WHAT THE TASK REQUIRES: Give back exactly the stretch of data below from the line holding "ATOM 163 C CA" through the line holding "ATOM 174 C CA", both ends included, and leave the remaining lines out.
Content starts
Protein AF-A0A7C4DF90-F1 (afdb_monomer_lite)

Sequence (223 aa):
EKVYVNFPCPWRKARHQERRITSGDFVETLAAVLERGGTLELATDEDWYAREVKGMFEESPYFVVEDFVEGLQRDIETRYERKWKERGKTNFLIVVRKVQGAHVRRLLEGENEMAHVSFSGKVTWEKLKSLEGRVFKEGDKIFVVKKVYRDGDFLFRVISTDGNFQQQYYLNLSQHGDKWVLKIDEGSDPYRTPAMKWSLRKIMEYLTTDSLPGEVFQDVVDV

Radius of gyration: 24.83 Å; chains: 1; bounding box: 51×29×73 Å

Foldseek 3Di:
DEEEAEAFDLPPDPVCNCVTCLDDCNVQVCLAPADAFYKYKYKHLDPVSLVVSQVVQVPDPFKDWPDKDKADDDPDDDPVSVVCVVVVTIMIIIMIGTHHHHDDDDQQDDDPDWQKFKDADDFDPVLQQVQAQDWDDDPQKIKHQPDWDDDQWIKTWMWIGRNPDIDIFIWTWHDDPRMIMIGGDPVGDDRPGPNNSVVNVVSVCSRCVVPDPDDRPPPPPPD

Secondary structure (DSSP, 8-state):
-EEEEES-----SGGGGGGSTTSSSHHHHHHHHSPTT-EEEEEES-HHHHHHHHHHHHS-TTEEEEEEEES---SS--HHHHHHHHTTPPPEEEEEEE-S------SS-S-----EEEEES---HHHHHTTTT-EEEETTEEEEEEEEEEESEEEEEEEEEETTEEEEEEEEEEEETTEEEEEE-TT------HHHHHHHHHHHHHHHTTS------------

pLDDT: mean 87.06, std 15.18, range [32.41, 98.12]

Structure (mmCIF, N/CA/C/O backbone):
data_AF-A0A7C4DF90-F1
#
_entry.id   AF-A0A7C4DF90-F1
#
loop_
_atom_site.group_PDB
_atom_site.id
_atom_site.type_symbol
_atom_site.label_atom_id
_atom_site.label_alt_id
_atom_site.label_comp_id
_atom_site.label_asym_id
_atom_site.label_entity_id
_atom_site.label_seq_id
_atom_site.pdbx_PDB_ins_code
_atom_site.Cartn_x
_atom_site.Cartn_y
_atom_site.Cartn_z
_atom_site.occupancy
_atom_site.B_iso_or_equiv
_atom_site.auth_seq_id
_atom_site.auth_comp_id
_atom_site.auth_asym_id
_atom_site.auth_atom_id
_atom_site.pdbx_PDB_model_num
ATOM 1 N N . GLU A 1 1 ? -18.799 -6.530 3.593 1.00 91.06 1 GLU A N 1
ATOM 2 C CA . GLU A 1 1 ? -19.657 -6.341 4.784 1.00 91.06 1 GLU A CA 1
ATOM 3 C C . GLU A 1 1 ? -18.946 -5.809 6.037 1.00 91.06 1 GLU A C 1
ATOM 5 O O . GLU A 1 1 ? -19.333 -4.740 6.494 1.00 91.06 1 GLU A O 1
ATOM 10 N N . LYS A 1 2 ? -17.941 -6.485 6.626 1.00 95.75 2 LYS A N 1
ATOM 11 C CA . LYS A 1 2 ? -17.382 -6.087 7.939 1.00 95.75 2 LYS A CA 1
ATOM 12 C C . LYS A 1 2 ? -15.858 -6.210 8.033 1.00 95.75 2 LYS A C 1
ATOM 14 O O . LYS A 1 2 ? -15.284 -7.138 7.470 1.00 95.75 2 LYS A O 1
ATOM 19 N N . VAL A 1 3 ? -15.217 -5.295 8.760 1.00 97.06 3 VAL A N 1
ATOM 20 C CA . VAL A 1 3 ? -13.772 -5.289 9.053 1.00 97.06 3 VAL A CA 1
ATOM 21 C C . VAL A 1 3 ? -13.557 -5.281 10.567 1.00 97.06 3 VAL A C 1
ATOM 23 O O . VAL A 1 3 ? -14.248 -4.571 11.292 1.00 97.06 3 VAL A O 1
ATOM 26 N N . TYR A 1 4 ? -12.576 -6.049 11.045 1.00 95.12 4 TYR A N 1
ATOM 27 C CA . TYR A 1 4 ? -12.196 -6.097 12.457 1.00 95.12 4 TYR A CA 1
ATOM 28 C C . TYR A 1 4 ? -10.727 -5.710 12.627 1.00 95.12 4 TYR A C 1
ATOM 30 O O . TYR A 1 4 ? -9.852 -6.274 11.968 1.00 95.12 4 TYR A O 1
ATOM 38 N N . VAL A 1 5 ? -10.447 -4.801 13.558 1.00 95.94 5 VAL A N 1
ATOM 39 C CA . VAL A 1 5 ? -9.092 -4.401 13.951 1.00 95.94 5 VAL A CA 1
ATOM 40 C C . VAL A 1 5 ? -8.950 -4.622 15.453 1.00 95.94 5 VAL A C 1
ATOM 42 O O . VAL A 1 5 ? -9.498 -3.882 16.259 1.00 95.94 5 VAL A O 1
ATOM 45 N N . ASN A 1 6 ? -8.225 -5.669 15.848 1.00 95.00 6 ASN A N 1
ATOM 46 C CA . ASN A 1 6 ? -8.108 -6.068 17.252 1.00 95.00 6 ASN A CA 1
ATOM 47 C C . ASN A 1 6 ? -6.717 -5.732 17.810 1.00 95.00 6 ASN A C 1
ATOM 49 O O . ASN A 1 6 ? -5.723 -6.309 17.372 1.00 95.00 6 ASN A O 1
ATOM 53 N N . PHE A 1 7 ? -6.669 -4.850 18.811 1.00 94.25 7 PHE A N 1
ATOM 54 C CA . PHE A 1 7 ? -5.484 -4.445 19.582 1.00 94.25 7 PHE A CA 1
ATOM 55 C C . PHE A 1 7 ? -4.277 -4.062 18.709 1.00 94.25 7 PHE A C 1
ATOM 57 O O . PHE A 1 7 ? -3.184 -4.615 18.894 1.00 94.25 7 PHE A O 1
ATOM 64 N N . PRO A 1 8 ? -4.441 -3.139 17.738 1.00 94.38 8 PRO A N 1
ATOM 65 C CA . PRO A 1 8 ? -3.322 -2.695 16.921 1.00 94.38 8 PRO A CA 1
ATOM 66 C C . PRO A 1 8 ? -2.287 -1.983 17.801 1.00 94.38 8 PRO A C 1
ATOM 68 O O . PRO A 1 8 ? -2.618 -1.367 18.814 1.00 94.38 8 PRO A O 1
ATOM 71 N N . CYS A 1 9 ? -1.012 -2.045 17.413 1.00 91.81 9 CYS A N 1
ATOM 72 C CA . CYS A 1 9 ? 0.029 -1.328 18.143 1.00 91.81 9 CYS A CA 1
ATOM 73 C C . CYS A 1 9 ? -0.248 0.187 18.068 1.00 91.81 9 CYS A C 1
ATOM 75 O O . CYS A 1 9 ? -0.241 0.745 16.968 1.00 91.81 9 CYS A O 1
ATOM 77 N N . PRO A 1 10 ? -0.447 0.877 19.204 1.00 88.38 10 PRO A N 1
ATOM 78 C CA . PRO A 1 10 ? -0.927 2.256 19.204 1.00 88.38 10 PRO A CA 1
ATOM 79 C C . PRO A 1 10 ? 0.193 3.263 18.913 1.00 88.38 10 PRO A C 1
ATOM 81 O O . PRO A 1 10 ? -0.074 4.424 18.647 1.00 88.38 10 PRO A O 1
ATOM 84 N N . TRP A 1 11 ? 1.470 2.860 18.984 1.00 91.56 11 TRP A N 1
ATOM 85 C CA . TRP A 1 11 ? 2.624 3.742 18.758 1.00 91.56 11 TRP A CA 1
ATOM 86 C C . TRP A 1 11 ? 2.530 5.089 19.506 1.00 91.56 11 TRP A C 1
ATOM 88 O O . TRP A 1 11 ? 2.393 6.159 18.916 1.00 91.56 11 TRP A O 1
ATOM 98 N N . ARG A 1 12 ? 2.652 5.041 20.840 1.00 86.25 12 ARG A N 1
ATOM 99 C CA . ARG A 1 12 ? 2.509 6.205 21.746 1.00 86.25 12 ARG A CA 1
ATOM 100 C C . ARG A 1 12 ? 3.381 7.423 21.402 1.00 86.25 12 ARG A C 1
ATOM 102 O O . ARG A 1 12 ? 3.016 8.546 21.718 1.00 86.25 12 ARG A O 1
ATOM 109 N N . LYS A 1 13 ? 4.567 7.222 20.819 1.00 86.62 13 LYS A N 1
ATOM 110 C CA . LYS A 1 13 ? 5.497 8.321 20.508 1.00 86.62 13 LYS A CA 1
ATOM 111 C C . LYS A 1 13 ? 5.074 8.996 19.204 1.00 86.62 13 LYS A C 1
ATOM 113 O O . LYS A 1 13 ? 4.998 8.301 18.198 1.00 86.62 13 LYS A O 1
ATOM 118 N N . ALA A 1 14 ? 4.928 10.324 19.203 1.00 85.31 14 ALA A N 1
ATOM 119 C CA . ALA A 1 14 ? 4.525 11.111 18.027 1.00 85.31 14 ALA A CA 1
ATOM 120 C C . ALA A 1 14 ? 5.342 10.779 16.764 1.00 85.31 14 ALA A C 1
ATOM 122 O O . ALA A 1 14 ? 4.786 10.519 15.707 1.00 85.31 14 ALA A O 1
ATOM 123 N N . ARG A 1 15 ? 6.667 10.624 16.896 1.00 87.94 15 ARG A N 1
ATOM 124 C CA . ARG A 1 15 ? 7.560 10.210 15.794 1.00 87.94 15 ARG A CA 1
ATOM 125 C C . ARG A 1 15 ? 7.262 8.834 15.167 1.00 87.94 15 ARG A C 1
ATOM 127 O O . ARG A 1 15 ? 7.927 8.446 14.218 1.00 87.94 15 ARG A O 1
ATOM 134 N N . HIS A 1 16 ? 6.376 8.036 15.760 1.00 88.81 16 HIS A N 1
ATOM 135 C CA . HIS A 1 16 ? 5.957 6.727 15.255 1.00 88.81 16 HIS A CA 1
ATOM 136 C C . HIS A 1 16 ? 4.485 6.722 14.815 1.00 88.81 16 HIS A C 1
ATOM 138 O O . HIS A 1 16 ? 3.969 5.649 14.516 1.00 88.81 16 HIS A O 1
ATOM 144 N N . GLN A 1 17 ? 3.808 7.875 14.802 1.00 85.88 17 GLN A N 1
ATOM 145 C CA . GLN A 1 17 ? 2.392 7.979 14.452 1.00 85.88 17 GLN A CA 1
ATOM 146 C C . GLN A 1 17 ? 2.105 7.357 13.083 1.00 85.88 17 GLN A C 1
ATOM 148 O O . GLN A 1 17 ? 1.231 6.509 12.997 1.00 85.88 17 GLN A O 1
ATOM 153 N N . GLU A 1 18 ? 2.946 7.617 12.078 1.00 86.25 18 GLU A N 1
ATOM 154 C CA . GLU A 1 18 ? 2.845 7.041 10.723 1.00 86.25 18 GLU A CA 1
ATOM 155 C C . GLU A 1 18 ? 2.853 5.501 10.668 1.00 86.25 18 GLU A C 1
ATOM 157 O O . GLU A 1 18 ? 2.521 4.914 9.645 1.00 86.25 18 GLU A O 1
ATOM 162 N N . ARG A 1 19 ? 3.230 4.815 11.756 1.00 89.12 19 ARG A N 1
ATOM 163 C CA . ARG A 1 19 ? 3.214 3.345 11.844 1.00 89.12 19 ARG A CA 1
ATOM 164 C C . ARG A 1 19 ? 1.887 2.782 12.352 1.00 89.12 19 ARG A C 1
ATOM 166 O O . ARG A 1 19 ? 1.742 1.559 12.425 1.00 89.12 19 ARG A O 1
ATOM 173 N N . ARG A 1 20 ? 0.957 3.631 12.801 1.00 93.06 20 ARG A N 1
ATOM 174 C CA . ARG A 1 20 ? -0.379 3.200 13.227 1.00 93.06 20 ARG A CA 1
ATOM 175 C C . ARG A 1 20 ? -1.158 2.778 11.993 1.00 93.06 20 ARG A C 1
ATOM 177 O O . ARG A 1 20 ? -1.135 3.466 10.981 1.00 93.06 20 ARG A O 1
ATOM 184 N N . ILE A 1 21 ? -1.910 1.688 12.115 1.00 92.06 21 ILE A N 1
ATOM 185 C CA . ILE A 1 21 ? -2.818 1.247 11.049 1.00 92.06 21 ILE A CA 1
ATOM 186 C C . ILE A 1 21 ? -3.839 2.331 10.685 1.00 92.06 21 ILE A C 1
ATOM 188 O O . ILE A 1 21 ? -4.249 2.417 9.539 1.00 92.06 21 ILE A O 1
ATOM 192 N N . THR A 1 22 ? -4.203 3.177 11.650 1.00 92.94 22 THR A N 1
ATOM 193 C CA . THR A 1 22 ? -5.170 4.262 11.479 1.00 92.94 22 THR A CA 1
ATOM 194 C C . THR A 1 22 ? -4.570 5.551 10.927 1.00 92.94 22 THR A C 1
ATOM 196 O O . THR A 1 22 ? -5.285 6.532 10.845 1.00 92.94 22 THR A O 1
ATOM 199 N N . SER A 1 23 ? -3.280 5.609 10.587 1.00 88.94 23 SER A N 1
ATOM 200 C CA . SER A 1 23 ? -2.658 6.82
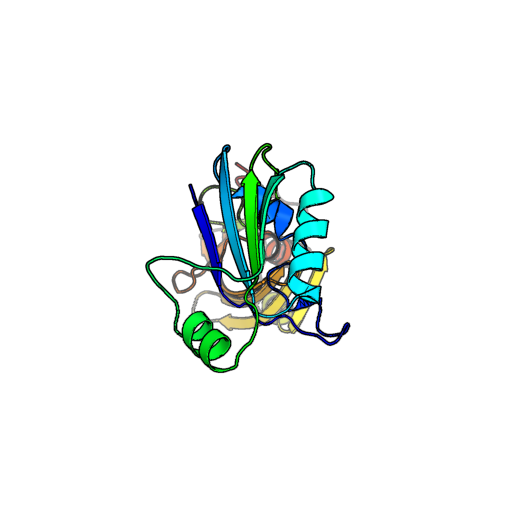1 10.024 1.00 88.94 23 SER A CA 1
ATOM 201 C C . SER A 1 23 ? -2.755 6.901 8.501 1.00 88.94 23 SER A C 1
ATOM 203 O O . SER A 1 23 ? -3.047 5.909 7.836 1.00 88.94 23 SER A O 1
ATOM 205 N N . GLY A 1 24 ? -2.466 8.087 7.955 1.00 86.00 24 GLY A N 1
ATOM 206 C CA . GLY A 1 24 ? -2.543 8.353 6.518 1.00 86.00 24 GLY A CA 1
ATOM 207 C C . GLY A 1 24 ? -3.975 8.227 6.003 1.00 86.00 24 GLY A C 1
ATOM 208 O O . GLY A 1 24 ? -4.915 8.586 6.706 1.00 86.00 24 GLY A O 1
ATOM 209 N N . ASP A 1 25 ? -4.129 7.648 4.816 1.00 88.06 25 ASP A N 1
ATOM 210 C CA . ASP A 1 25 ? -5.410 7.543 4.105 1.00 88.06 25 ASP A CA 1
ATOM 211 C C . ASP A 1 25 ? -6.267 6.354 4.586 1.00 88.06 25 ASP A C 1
Content ends
Content starts
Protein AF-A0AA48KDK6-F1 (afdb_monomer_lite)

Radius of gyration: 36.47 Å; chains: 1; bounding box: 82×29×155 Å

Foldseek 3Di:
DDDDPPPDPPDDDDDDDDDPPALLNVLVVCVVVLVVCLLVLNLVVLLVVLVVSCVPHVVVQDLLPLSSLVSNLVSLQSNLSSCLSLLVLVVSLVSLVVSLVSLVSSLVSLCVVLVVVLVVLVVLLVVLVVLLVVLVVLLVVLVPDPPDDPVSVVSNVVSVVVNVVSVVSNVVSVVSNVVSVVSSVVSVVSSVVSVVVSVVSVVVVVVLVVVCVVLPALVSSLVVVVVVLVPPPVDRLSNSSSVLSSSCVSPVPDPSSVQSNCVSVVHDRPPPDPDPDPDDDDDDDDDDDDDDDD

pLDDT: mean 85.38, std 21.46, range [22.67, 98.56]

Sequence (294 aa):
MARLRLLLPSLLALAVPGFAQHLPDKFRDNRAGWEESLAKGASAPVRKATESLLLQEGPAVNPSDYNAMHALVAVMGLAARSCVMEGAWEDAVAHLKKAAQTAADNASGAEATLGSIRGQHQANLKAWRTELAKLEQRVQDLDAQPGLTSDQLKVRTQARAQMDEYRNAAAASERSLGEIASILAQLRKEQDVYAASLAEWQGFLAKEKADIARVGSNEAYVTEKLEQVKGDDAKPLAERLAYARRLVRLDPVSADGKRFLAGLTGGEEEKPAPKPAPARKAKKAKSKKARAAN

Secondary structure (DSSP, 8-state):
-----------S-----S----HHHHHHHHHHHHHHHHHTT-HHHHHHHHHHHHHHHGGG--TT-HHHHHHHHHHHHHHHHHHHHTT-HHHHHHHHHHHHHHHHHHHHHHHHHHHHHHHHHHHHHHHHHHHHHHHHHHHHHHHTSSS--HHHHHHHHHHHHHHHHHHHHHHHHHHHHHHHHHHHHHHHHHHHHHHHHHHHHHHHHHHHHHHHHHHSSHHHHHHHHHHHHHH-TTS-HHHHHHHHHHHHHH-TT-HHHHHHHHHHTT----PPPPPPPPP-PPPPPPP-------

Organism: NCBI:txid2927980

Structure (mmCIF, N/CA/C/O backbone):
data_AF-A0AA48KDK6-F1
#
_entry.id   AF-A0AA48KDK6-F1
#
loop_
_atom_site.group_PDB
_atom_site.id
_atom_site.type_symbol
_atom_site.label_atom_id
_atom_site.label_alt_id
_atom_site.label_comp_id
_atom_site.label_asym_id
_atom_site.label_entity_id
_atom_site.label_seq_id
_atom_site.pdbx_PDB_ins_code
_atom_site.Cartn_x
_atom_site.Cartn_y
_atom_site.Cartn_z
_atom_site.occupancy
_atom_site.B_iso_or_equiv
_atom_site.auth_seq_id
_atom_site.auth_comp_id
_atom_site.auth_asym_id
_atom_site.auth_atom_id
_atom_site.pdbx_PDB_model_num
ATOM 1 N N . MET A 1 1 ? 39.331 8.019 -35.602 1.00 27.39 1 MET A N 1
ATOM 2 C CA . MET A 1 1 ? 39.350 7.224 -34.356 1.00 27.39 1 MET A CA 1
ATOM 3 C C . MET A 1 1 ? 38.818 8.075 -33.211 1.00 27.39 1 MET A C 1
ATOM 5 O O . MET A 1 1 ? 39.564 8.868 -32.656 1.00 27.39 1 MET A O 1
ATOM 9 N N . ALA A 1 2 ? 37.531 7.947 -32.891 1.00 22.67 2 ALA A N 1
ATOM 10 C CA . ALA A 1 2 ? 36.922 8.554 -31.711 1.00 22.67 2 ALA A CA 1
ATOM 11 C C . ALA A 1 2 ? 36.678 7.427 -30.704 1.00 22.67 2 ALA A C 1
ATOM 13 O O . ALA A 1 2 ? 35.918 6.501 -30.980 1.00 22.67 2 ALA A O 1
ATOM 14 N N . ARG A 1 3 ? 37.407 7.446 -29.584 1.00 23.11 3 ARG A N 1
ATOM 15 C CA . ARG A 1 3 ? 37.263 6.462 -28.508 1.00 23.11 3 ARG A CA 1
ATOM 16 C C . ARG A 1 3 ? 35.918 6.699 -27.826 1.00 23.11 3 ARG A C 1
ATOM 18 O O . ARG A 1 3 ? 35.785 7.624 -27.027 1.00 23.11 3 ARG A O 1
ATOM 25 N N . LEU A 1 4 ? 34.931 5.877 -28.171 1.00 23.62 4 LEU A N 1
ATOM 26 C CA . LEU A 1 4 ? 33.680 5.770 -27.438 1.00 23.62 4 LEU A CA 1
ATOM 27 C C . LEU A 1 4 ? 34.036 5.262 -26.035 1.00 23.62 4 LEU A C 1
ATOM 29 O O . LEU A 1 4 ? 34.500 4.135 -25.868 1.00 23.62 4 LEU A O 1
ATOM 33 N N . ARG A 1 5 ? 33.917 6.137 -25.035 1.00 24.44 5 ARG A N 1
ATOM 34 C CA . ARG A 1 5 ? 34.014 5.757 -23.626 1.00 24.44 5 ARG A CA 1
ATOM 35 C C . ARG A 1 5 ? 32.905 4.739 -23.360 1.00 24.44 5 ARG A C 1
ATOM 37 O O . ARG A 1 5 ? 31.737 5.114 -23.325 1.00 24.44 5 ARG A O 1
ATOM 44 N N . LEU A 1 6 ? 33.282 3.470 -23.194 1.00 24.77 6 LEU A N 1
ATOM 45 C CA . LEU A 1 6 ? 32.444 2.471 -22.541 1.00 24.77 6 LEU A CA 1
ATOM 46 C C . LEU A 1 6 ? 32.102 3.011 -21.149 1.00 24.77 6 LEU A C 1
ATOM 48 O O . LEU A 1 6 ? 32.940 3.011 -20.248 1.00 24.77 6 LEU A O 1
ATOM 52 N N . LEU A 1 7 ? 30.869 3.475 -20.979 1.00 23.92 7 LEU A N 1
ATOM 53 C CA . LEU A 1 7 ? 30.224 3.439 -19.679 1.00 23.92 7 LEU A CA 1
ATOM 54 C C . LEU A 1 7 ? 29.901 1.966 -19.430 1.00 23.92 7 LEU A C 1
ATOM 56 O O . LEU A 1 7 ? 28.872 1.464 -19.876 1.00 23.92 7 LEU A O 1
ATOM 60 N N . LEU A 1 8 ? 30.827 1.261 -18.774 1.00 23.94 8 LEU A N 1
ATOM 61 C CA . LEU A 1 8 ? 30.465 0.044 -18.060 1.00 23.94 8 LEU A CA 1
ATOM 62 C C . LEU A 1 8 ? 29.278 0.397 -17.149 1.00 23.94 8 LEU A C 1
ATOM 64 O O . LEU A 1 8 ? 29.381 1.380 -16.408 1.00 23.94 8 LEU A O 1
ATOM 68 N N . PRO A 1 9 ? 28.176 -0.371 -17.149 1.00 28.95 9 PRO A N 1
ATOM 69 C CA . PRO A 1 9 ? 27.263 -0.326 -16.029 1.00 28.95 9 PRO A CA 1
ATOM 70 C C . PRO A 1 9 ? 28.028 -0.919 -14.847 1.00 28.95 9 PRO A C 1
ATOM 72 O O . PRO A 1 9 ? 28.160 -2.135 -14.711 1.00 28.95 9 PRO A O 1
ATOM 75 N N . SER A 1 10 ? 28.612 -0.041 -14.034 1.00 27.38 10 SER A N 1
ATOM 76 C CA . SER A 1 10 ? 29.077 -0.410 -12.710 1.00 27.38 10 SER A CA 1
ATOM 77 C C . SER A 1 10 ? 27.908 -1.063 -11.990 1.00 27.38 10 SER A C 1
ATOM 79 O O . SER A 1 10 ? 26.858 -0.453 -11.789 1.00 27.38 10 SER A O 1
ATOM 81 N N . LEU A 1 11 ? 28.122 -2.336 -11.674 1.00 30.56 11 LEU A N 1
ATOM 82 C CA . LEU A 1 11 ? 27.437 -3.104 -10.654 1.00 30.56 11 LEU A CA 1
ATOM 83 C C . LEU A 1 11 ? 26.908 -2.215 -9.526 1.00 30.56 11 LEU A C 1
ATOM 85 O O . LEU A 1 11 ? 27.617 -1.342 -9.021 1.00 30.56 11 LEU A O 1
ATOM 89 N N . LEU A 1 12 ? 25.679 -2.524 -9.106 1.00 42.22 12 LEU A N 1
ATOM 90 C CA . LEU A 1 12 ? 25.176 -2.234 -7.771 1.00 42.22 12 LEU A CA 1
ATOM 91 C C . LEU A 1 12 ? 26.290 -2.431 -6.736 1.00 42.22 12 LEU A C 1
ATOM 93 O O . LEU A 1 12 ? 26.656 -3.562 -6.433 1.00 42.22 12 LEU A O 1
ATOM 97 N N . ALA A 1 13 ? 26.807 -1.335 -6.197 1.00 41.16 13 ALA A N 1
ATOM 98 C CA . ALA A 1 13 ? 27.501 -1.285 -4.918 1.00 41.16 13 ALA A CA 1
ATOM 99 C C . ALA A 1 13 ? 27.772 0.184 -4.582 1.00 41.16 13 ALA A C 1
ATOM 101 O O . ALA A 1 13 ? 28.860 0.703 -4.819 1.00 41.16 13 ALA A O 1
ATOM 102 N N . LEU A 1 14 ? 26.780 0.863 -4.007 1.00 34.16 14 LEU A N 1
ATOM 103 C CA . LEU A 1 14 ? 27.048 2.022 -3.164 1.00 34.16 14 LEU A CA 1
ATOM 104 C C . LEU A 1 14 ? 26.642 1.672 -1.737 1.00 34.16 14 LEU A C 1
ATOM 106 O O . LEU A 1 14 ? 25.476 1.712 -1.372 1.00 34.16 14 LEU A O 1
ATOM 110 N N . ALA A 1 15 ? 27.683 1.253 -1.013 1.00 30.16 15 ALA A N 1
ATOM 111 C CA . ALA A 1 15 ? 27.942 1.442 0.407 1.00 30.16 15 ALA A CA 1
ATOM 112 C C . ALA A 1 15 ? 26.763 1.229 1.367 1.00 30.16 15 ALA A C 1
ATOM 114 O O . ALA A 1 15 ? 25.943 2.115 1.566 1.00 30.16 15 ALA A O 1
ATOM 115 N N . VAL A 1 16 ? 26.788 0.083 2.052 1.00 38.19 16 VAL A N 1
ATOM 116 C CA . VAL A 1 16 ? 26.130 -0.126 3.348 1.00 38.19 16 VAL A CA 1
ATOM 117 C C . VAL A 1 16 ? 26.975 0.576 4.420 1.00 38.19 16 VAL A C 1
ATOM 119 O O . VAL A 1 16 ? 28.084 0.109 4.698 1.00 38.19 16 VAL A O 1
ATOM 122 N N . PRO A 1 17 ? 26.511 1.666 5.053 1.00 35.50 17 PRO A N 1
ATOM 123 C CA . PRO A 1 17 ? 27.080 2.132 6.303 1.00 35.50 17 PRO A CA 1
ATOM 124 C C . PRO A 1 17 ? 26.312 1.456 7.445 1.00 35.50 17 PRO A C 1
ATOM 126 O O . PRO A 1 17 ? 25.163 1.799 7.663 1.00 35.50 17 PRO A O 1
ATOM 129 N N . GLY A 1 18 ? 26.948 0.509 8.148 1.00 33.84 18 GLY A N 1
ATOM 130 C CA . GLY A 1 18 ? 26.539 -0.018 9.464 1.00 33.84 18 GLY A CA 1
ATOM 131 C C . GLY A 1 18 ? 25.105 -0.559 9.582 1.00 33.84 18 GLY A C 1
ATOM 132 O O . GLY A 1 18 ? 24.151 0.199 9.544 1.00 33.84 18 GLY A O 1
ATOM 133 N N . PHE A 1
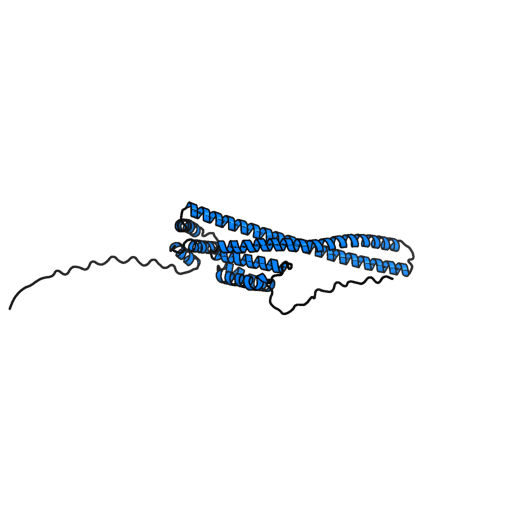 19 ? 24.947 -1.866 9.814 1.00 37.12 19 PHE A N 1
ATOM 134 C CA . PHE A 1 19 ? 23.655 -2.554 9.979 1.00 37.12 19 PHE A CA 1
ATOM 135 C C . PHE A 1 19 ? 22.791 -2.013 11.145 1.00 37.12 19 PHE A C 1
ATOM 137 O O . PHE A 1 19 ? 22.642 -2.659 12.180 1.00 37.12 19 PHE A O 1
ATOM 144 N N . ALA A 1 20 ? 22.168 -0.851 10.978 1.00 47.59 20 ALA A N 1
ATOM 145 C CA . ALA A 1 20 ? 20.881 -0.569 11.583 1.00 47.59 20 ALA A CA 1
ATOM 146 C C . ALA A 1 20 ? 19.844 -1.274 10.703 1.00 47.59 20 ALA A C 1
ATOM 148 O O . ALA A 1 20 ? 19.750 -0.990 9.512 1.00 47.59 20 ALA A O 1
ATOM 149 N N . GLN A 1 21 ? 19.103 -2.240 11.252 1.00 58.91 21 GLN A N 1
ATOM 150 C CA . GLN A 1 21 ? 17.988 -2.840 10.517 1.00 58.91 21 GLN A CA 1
Content ends
EXPECTED OUTPUT:
ATOM 163 C CA . ARG A 1 19 ? 3.214 3.345 11.844 1.00 89.12 19 ARG A CA 1
ATOM 164 C C . ARG A 1 19 ? 1.887 2.782 12.352 1.00 89.12 19 ARG A C 1
ATOM 166 O O . ARG A 1 19 ? 1.742 1.559 12.425 1.00 89.12 19 ARG A O 1
ATOM 173 N N . ARG A 1 20 ? 0.957 3.631 12.801 1.00 93.06 20 ARG A N 1
ATOM 174 C CA . ARG A 1 20 ? -0.379 3.200 13.227 1.00 93.06 20 ARG A CA 1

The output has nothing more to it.